(Stored dataset items)
******************************
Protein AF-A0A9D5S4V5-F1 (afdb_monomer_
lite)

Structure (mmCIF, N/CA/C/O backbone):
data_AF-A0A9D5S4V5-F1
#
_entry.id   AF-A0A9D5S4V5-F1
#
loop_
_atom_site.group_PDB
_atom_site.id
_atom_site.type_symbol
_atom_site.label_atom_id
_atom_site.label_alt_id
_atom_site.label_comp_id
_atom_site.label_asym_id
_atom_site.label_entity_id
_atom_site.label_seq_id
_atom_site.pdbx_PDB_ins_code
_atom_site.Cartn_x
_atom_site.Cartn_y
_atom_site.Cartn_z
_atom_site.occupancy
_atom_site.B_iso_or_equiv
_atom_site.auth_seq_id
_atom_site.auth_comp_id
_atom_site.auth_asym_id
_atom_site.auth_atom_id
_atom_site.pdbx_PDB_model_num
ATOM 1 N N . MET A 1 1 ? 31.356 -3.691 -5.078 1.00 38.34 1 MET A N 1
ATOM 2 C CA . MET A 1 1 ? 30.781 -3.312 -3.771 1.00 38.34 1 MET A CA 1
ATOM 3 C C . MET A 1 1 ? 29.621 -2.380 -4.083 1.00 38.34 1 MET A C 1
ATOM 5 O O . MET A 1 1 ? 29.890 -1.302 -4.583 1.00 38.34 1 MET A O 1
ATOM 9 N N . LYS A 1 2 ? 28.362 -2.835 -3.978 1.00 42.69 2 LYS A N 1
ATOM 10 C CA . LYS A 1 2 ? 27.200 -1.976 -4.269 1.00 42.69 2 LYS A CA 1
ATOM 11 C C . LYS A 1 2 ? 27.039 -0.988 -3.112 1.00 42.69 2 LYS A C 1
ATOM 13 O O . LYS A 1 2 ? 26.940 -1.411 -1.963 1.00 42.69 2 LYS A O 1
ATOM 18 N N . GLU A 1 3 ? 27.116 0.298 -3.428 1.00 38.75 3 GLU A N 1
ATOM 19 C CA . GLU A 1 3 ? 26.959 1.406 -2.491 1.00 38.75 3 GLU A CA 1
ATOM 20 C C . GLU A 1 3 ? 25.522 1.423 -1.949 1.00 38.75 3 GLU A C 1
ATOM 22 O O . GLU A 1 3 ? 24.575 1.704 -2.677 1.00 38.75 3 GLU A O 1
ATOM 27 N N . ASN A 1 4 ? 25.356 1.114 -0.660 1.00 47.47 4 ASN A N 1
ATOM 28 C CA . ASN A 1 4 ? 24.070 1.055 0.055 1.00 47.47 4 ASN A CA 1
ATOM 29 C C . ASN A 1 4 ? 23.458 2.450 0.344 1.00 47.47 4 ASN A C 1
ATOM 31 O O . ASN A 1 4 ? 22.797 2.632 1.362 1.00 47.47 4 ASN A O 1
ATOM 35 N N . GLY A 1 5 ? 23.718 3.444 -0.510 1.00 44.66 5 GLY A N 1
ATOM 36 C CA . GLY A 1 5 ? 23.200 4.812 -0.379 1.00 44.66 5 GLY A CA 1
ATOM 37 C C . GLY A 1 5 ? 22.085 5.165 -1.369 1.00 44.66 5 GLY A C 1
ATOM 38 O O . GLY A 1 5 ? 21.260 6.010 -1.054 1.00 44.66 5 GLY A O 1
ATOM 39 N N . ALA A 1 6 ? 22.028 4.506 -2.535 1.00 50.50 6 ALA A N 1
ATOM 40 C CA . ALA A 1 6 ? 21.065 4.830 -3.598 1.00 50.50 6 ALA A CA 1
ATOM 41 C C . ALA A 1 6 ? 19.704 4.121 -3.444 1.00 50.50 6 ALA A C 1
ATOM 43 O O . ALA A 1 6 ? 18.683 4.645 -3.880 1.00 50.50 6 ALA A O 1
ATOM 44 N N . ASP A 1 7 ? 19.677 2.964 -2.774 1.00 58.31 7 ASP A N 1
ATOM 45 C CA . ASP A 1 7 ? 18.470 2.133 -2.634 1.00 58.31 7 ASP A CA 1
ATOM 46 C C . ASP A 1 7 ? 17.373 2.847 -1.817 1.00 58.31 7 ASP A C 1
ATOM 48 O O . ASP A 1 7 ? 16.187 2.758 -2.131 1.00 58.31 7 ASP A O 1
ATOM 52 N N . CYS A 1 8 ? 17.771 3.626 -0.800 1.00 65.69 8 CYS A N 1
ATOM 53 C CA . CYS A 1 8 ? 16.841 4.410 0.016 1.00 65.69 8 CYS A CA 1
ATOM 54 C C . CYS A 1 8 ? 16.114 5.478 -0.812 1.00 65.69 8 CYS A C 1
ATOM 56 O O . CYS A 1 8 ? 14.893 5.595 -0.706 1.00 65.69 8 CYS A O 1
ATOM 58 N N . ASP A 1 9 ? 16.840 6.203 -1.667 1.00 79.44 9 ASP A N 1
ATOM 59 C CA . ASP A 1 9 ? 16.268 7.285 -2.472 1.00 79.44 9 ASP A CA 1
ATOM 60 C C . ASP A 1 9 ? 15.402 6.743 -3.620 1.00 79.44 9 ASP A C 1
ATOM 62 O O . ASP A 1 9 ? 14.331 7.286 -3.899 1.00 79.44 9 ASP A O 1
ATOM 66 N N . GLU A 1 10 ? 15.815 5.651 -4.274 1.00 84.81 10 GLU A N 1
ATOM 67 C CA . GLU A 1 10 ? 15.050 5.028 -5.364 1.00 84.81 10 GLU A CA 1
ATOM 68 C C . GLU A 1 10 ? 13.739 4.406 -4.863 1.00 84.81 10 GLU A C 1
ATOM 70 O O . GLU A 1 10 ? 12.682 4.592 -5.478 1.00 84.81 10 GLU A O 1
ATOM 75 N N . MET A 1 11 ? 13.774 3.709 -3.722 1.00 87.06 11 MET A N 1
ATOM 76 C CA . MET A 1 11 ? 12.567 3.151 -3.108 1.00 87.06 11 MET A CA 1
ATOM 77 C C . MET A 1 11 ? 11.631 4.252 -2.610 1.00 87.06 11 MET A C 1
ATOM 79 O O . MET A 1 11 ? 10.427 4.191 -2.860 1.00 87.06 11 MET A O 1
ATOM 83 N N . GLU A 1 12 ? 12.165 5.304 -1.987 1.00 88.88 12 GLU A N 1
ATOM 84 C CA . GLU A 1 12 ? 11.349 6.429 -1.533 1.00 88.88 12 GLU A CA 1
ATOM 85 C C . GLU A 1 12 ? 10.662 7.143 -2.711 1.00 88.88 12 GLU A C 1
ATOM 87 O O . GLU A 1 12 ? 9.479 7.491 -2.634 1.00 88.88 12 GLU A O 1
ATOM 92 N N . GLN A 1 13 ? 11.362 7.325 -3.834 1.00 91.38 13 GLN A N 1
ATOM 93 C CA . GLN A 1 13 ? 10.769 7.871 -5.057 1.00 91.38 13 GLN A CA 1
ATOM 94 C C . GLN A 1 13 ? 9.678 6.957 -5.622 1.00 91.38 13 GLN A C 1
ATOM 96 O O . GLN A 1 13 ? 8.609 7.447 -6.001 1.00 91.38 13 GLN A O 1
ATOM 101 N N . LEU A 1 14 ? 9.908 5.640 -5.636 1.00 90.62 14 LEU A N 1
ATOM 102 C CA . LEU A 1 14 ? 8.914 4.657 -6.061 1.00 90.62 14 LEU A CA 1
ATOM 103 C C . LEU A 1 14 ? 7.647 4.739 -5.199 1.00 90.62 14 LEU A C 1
******************************
▶ Work order: Return every entry exactly; no line may be missing.

▶ Task answer:
Protein AF-A0A9D5S4V5-F1 (afdb_monomer_
lite)

Structure (mmCIF, N/CA/C/O backbone):
data_AF-A0A9D5S4V5-F1
#
_entry.id   AF-A0A9D5S4V5-F1
#
loop_
_atom_site.group_PDB
_atom_site.id
_atom_site.type_symbol
_atom_site.label_atom_id
_atom_site.label_alt_id
_atom_site.label_comp_id
_atom_site.label_asym_id
_atom_site.label_entity_id
_atom_site.label_seq_id
_atom_site.pdbx_PDB_ins_code
_atom_site.Cartn_x
_atom_site.Cartn_y
_atom_site.Cartn_z
_atom_site.occupancy
_atom_site.B_iso_or_equiv
_atom_site.auth_seq_id
_atom_site.auth_comp_id
_atom_site.auth_asym_id
_atom_site.auth_atom_id
_atom_site.pdbx_PDB_model_num
ATOM 1 N N . MET A 1 1 ? 31.356 -3.691 -5.078 1.00 38.34 1 MET A N 1
ATOM 2 C CA . MET A 1 1 ? 30.781 -3.312 -3.771 1.00 38.34 1 MET A CA 1
ATOM 3 C C . MET A 1 1 ? 29.621 -2.380 -4.083 1.00 38.34 1 MET A C 1
ATOM 5 O O . MET A 1 1 ? 29.890 -1.302 -4.583 1.00 38.34 1 MET A O 1
ATOM 9 N N . LYS A 1 2 ? 28.362 -2.835 -3.978 1.00 42.69 2 LYS A N 1
ATOM 10 C CA . LYS A 1 2 ? 27.200 -1.976 -4.269 1.00 42.69 2 LYS A CA 1
ATOM 11 C C . LYS A 1 2 ? 27.039 -0.988 -3.112 1.00 42.69 2 LYS A C 1
ATOM 13 O O . LYS A 1 2 ? 26.940 -1.411 -1.963 1.00 42.69 2 LYS A O 1
ATOM 18 N N . GLU A 1 3 ? 27.116 0.298 -3.428 1.00 38.75 3 GLU A N 1
ATOM 19 C CA . GLU A 1 3 ? 26.959 1.406 -2.491 1.00 38.75 3 GLU A CA 1
ATOM 20 C C . GLU A 1 3 ? 25.522 1.423 -1.949 1.00 38.75 3 GLU A C 1
ATOM 22 O O . GLU A 1 3 ? 24.575 1.704 -2.677 1.00 38.75 3 GLU A O 1
ATOM 27 N N . ASN A 1 4 ? 25.356 1.114 -0.660 1.00 47.47 4 ASN A N 1
ATOM 28 C CA . ASN A 1 4 ? 24.070 1.055 0.055 1.00 47.47 4 ASN A CA 1
ATOM 29 C C . ASN A 1 4 ? 23.458 2.450 0.344 1.00 47.47 4 ASN A C 1
ATOM 31 O O . ASN A 1 4 ? 22.797 2.632 1.362 1.00 47.47 4 ASN A O 1
ATOM 35 N N . GLY A 1 5 ? 23.718 3.444 -0.510 1.00 44.66 5 GLY A N 1
ATOM 36 C CA . GLY A 1 5 ? 23.200 4.812 -0.379 1.00 44.66 5 GLY A CA 1
ATOM 37 C C . GLY A 1 5 ? 22.085 5.165 -1.369 1.00 44.66 5 GLY A C 1
ATOM 38 O O . GLY A 1 5 ? 21.260 6.010 -1.054 1.00 44.66 5 GLY A O 1
ATOM 39 N N . ALA A 1 6 ? 22.028 4.506 -2.535 1.00 50.50 6 ALA A N 1
ATOM 40 C CA . ALA A 1 6 ? 21.065 4.830 -3.598 1.00 50.50 6 ALA A CA 1
ATOM 41 C C . ALA A 1 6 ? 19.704 4.121 -3.444 1.00 50.50 6 ALA A C 1
ATOM 43 O O . ALA A 1 6 ? 18.683 4.645 -3.880 1.00 50.50 6 ALA A O 1
ATOM 44 N N . ASP A 1 7 ? 19.677 2.964 -2.774 1.00 58.31 7 ASP A N 1
ATOM 45 C CA . ASP A 1 7 ? 18.470 2.133 -2.634 1.00 58.31 7 ASP A CA 1
ATOM 46 C C . ASP A 1 7 ? 17.373 2.847 -1.817 1.00 58.31 7 ASP A C 1
ATOM 48 O O . ASP A 1 7 ? 16.187 2.758 -2.131 1.00 58.31 7 ASP A O 1
ATOM 52 N N . CYS A 1 8 ? 17.771 3.626 -0.800 1.00 65.69 8 CYS A N 1
ATOM 53 C CA . CYS A 1 8 ? 16.841 4.410 0.016 1.00 65.69 8 CYS A CA 1
ATOM 54 C C . CYS A 1 8 ? 16.114 5.478 -0.812 1.00 65.69 8 CYS A C 1
ATOM 56 O O . CYS A 1 8 ? 14.893 5.595 -0.706 1.00 65.69 8 CYS A O 1
ATOM 58 N N . ASP A 1 9 ? 16.840 6.203 -1.667 1.00 79.44 9 ASP A N 1
ATOM 59 C CA . ASP A 1 9 ? 16.268 7.285 -2.472 1.00 79.44 9 ASP A CA 1
ATOM 60 C C . ASP A 1 9 ? 15.402 6.743 -3.620 1.00 79.44 9 ASP A C 1
ATOM 62 O O . ASP A 1 9 ? 14.331 7.286 -3.899 1.00 79.44 9 ASP A O 1
ATOM 66 N N . GLU A 1 10 ? 15.815 5.651 -4.274 1.00 84.81 10 GLU A N 1
ATOM 67 C CA . GLU A 1 10 ? 15.050 5.028 -5.364 1.00 84.81 10 GLU A CA 1
ATOM 68 C C . GLU A 1 10 ? 13.739 4.406 -4.863 1.00 84.81 10 GLU A C 1
ATOM 70 O O . GLU A 1 10 ? 12.682 4.592 -5.478 1.00 84.81 10 GLU A O 1
ATOM 75 N N . MET A 1 11 ? 13.774 3.709 -3.722 1.00 87.06 11 MET A N 1
ATOM 76 C CA . MET A 1 11 ? 12.567 3.151 -3.108 1.00 87.06 11 MET A CA 1
ATOM 77 C C . MET A 1 11 ? 11.631 4.252 -2.610 1.00 87.06 11 MET A C 1
ATOM 79 O O . MET A 1 11 ? 10.427 4.191 -2.860 1.00 87.06 11 MET A O 1
ATOM 83 N N . GLU A 1 12 ? 12.165 5.304 -1.987 1.00 88.88 12 GLU A N 1
ATOM 84 C CA . GLU A 1 12 ? 11.349 6.429 -1.533 1.00 88.88 12 GLU A CA 1
ATOM 85 C C . GLU A 1 12 ? 10.662 7.143 -2.711 1.00 88.88 12 GLU A C 1
ATOM 87 O O . GLU A 1 12 ? 9.479 7.491 -2.634 1.00 88.88 12 GLU A O 1
ATOM 92 N N . GLN A 1 13 ? 11.362 7.325 -3.834 1.00 91.38 13 GLN A N 1
ATOM 93 C CA . GLN A 1 13 ? 10.769 7.871 -5.057 1.00 91.38 13 GLN A CA 1
ATOM 94 C C . GLN A 1 13 ? 9.678 6.957 -5.622 1.00 91.38 13 GLN A C 1
ATOM 96 O O . GLN A 1 13 ? 8.609 7.447 -6.001 1.00 91.38 13 GLN A O 1
ATOM 101 N N . LEU A 1 14 ? 9.908 5.640 -5.636 1.00 90.62 14 LEU A N 1
ATOM 102 C CA . LEU A 1 14 ? 8.914 4.657 -6.061 1.00 90.62 14 LEU A CA 1
ATOM 103 C C . LEU A 1 14 ? 7.647 4.739 -5.199 1.00 90.62 14 LEU A C 1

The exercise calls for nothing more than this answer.